Jitters felt too much like foreign substances pulsing through his bloodstream, urging a buried need to take something, just to take the edge off. His skin prickled, nerves craving.

Baz focused on his breathing, taking in the surroundings. A distant memory gave him direction, the recollection of Gwen and Cheng arguing the day after the party. It hadn't been that long ago. Logically, Baz recognized that fact, but the day seemed to stretch for eons. When had he really woken up? Three days earlier? How could so much be crammed into a few hours? It didn't make sense. It especially didn't make sense when Baz could so clearly remember cowering under his comforter for days at a time, miserable and flu-ish, letting chemicals dissipate out of his system. In those weeks of withdrawal, it was hard to do anything. How could he accomplish absolutely nothing in those days, but succeed in breaking into a house, getting kidnapped, escaping, and going on a limousine joyride over the course of eight hours? How could he experience those opposite ends of the spectrum?
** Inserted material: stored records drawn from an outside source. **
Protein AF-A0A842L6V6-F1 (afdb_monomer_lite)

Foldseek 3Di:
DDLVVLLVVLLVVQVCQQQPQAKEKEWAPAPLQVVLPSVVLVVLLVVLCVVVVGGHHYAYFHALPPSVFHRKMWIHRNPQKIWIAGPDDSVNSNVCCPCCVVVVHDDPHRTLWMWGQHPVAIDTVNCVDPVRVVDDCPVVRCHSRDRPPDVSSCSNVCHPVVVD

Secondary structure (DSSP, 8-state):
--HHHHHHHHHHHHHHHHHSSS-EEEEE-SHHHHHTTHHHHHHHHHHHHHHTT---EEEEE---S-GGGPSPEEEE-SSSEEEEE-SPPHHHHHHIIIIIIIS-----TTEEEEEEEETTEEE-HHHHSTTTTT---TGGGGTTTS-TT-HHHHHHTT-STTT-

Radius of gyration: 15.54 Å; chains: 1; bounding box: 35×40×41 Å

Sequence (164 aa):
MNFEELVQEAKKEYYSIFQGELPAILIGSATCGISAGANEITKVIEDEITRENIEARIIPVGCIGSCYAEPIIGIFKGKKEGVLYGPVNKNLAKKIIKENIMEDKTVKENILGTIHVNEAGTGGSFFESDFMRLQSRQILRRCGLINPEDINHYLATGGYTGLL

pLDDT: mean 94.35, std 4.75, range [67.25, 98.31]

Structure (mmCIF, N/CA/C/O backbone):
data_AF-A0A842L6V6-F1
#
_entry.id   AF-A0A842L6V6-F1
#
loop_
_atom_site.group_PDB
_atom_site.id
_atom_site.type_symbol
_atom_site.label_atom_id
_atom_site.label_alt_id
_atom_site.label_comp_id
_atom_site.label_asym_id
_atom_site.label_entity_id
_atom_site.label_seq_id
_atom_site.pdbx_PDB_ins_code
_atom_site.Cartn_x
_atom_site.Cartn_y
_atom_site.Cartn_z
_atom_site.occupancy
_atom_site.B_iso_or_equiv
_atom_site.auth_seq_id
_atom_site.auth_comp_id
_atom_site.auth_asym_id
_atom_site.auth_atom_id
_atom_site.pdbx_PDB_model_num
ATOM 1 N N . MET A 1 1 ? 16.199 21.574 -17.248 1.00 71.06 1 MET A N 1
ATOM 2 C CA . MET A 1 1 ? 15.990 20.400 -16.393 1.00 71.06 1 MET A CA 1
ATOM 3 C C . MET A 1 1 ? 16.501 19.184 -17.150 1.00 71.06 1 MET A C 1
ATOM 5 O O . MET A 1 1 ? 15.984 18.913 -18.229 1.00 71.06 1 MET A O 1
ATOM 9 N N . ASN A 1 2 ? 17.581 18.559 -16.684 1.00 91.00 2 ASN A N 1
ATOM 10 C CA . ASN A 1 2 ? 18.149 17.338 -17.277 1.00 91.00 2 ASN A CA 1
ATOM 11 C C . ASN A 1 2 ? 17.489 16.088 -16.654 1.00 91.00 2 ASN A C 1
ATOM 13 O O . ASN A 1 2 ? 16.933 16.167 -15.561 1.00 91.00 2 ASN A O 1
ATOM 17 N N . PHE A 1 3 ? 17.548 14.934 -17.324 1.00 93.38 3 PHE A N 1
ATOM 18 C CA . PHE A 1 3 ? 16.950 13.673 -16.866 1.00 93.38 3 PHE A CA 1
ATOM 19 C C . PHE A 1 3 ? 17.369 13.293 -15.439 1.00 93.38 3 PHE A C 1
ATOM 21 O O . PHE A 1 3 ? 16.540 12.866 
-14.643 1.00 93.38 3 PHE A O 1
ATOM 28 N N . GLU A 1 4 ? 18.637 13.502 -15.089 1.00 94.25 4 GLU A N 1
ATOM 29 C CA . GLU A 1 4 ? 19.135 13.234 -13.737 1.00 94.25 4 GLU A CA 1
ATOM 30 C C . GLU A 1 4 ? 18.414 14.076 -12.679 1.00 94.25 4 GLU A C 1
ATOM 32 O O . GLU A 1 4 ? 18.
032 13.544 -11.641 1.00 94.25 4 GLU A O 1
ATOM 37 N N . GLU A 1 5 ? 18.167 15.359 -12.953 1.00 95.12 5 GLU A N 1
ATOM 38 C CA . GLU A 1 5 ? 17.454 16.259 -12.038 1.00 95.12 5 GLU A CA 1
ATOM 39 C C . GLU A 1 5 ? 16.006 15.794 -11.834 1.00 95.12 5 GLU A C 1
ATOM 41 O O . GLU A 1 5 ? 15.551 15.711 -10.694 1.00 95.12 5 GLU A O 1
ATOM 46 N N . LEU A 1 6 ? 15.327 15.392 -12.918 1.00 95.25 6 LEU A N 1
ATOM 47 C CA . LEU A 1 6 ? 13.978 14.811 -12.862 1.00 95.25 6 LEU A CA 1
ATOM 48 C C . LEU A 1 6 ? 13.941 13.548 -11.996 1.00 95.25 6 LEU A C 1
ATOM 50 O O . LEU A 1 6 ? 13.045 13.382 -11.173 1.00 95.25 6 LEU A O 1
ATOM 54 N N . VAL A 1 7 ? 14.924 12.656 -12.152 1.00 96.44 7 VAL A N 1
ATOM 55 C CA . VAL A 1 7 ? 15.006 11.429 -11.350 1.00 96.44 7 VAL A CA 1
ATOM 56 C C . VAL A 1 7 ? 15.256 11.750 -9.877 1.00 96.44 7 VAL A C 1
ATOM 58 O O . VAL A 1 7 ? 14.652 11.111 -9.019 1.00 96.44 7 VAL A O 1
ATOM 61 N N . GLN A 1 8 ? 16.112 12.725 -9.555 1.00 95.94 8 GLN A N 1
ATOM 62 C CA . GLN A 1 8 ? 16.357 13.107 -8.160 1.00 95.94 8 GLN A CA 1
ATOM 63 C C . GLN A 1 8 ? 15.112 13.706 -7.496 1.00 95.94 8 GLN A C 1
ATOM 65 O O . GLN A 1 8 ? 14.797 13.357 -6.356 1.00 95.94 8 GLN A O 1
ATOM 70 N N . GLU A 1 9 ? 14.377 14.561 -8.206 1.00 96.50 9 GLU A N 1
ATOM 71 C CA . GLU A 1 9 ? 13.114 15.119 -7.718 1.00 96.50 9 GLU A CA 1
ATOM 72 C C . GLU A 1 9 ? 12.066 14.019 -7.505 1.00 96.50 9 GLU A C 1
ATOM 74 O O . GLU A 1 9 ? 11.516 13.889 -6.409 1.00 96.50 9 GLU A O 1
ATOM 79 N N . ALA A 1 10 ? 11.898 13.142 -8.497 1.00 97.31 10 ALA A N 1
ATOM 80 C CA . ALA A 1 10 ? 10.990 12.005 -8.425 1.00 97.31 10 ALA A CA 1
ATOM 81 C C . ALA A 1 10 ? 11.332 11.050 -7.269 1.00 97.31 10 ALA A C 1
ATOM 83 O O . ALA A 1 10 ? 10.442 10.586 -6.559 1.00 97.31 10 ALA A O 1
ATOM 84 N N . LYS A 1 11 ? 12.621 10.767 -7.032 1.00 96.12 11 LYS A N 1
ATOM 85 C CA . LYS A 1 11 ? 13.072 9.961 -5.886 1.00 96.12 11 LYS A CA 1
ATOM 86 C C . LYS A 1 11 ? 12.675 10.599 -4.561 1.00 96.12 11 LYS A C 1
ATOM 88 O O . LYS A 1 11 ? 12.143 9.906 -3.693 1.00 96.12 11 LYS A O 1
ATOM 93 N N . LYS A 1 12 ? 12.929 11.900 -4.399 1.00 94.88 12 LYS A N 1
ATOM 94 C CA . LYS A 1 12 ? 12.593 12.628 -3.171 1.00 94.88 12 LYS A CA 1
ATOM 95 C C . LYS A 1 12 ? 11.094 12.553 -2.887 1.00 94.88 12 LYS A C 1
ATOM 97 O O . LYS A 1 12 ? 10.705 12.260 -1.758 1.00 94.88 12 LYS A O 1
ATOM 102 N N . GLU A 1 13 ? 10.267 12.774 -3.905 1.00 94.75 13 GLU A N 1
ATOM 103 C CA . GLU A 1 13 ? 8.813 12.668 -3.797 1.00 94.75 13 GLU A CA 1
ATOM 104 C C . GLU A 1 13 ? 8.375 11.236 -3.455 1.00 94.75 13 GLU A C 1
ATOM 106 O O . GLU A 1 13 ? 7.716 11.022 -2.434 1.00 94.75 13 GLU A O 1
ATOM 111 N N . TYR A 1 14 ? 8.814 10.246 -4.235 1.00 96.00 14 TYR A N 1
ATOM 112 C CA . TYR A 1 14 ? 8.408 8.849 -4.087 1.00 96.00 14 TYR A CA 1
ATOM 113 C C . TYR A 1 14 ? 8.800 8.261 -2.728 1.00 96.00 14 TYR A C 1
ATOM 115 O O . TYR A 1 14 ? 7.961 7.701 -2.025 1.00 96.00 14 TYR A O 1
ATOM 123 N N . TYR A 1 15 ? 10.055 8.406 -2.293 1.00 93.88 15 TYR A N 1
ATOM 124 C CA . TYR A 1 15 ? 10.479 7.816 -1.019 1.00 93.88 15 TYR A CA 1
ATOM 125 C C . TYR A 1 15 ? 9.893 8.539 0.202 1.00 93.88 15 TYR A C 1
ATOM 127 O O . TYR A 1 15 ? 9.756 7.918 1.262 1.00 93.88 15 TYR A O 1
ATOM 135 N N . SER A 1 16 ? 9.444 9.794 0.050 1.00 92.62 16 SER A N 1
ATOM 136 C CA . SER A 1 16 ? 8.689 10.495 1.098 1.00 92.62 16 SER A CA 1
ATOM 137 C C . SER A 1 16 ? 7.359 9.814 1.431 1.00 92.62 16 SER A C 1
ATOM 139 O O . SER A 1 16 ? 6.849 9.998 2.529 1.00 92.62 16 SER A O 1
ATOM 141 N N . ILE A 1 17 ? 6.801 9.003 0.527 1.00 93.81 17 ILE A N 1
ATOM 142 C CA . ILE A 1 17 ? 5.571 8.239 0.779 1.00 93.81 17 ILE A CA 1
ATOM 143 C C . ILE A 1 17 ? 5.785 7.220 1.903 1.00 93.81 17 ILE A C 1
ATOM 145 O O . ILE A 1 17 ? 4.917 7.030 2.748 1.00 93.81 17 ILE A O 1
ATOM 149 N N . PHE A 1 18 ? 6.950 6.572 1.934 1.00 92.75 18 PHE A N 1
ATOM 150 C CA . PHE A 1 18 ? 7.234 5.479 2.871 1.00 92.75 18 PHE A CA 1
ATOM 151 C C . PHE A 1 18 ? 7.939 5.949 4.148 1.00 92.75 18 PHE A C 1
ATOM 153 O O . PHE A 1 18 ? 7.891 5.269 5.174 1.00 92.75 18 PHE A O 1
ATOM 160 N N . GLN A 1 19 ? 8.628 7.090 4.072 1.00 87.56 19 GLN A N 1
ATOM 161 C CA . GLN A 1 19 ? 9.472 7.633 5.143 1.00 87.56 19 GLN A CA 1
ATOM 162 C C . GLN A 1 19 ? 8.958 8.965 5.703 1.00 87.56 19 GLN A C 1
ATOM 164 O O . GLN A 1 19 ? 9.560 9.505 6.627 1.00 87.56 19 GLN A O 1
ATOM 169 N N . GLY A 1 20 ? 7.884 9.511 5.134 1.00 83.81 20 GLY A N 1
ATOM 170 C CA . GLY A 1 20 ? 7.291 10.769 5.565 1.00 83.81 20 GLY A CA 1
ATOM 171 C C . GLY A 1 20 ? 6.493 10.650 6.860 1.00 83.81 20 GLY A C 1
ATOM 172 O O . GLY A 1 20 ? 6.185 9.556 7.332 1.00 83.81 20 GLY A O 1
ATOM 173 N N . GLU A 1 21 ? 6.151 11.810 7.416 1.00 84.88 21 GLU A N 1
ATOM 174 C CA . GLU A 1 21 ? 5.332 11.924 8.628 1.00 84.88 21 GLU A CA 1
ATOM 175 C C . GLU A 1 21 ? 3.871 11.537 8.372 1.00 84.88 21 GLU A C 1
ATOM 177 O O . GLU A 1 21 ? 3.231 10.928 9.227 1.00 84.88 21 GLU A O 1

The more he thought about it, the more surreal it became. Better not to think about it at all. Better to focus on what the hell he was going to do next.

What Baz knew was limited. He could only guess the direction of Rei's office. He guessed that it had already been searched for 'evidence' shortly after she vanished. He knew that Rei asked him to meet her there.

There had to be a reason she wanted to meet there. Was it a thing? Did she need to talk to someone? Was there something to be taken care of? This time, no one handed him a print-out of what to look out for.

There was some kind of business Rei had. That was something. Baz also had a head start. That was something, too. He was not without advantages. The obstacles just also happened to be sizable ones.

He floated through time.

The exhibits in the right wing focused on the kinds of things Baz had studied in school: the classics of the Renaissance, the tapestry and relics echoing the same themes that existed in Da Vinci's work. Replicas of his designs occupied the space, flying machines suspended from the ceiling. In some cases, they weren't replicas at all, just ideas manufactured into realities. Failed realities, in a lot of cases, but that was because the exhibit didn't strive to prove Da Vinci perfect. There were so many failures, imperfections, an inability to reconcile design with physics, but the amazing thing was that he had thought it at all, possible or impossible.